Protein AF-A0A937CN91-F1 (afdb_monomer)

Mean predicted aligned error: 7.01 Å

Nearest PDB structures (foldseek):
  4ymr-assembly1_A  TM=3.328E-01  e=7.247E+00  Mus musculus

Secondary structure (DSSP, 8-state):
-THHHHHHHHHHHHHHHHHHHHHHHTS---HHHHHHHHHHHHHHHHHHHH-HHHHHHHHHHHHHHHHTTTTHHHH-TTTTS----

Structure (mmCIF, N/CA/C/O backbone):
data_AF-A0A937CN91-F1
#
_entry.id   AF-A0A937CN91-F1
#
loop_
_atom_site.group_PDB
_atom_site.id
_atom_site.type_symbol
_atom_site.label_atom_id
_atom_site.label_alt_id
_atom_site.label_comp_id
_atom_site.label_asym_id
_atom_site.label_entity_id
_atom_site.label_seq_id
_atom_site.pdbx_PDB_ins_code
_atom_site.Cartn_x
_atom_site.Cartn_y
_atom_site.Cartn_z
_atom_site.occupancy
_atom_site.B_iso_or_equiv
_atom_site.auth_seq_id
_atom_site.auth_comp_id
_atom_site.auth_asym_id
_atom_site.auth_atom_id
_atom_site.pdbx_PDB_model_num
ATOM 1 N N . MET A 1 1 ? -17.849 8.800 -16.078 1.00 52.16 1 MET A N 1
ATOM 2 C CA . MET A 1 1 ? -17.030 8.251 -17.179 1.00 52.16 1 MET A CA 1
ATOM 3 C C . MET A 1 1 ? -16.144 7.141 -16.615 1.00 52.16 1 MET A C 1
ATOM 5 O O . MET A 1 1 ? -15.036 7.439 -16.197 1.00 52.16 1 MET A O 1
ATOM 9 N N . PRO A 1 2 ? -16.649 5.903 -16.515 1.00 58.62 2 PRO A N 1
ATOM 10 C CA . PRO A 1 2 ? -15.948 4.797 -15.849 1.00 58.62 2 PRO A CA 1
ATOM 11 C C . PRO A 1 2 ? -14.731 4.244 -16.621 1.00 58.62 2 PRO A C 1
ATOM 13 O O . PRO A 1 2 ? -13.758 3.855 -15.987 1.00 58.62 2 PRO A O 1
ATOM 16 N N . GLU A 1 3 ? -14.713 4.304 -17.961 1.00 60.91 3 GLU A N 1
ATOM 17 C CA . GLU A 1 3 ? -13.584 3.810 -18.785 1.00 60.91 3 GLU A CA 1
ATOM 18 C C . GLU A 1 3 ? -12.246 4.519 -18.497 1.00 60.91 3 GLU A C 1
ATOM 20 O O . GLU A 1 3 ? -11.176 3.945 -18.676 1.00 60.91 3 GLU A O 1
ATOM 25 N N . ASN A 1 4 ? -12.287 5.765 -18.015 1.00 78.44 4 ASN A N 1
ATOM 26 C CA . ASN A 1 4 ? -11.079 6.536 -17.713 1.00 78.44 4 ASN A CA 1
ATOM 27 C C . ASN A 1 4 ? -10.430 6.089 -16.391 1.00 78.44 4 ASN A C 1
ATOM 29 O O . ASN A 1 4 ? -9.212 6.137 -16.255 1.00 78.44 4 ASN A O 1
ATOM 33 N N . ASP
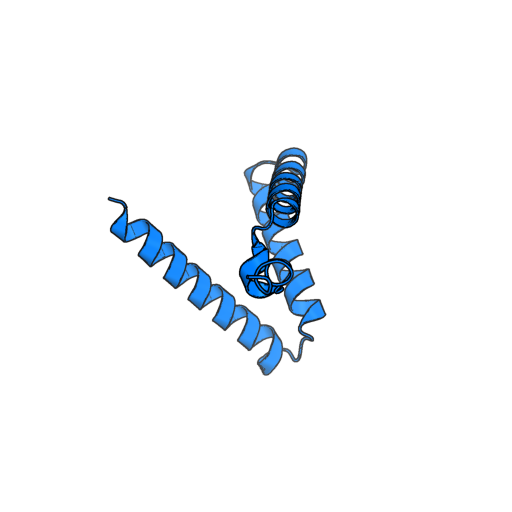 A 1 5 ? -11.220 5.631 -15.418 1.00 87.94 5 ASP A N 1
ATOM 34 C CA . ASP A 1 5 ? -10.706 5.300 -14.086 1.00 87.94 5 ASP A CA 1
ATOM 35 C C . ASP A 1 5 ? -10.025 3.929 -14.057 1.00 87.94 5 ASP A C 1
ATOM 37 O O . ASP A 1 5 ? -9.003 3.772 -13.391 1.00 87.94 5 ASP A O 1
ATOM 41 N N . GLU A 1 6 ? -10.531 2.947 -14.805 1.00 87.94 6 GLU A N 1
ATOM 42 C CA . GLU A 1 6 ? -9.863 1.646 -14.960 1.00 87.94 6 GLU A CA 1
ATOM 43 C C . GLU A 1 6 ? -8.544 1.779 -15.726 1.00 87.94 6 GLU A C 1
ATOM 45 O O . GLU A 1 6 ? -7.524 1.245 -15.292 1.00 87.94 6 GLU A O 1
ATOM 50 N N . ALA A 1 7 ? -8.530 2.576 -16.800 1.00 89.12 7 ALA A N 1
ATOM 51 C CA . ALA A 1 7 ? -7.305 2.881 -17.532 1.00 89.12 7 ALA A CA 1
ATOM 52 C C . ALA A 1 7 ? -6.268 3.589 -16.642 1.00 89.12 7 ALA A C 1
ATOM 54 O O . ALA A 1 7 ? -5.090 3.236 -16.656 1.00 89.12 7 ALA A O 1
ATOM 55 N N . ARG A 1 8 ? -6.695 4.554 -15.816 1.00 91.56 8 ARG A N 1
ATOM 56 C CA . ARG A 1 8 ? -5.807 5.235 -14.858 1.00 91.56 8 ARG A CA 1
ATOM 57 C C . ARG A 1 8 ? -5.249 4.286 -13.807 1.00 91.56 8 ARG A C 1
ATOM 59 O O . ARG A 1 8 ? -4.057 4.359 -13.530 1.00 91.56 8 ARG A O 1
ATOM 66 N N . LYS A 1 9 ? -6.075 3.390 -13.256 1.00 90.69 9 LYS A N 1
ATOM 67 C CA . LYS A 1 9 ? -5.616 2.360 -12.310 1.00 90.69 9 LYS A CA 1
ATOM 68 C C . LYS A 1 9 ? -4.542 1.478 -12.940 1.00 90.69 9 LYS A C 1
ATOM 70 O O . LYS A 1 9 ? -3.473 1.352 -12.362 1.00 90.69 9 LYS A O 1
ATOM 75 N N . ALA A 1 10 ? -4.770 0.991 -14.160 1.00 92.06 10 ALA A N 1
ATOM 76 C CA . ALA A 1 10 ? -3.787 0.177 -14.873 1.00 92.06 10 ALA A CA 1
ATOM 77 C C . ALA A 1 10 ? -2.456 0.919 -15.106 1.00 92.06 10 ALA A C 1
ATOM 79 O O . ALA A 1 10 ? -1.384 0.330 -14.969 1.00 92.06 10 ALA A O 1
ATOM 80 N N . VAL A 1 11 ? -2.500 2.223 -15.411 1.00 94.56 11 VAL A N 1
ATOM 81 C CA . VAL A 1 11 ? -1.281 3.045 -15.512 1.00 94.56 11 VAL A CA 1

EXERCISE DESCRIPTION:
In the material above, one part opens with the line containing "ATOM 17 C CA" and closes with the line containing "ATOM 42 C CA". Write out that part exactly and skip its pictures.

OUTPUT BELOW:
ATOM 17 C CA . GLU A 1 3 ? -13.584 3.810 -18.785 1.00 60.91 3 GLU A CA 1
ATOM 18 C C . GLU A 1 3 ? -12.246 4.519 -18.497 1.00 60.91 3 GLU A C 1
ATOM 20 O O . GLU A 1 3 ? -11.176 3.945 -18.676 1.00 60.91 3 GLU A O 1
ATOM 25 N N . ASN A 1 4 ? -12.287 5.765 -18.015 1.00 78.44 4 ASN A N 1
ATOM 26 C CA . ASN A 1 4 ? -11.079 6.536 -17.713 1.00 78.44 4 ASN A CA 1
ATOM 27 C C . ASN A 1 4 ? -10.430 6.089 -16.391 1.00 78.44 4 ASN A C 1
ATOM 29 O O . ASN A 1 4 ? -9.212 6.137 -16.255 1.00 78.44 4 ASN A O 1
ATOM 33 N N . ASP
 A 1 5 ? -11.220 5.631 -15.418 1.00 87.94 5 ASP A N 1
ATOM 34 C CA . ASP A 1 5 ? -10.706 5.300 -14.086 1.00 87.94 5 ASP A CA 1
ATOM 35 C C . ASP A 1 5 ? -10.025 3.929 -14.057 1.00 87.94 5 ASP A C 1
ATOM 37 O O . ASP A 1 5 ? -9.003 3.772 -13.391 1.00 87.94 5 ASP A O 1
ATOM 41 N N . GLU A 1 6 ? -10.531 2.947 -14.805 1.00 87.94 6 GLU A N 1
ATOM 42 C CA . GLU A 1 6 ? -9.863 1.646 -14.960 1.00 87.94 6 GLU A CA 1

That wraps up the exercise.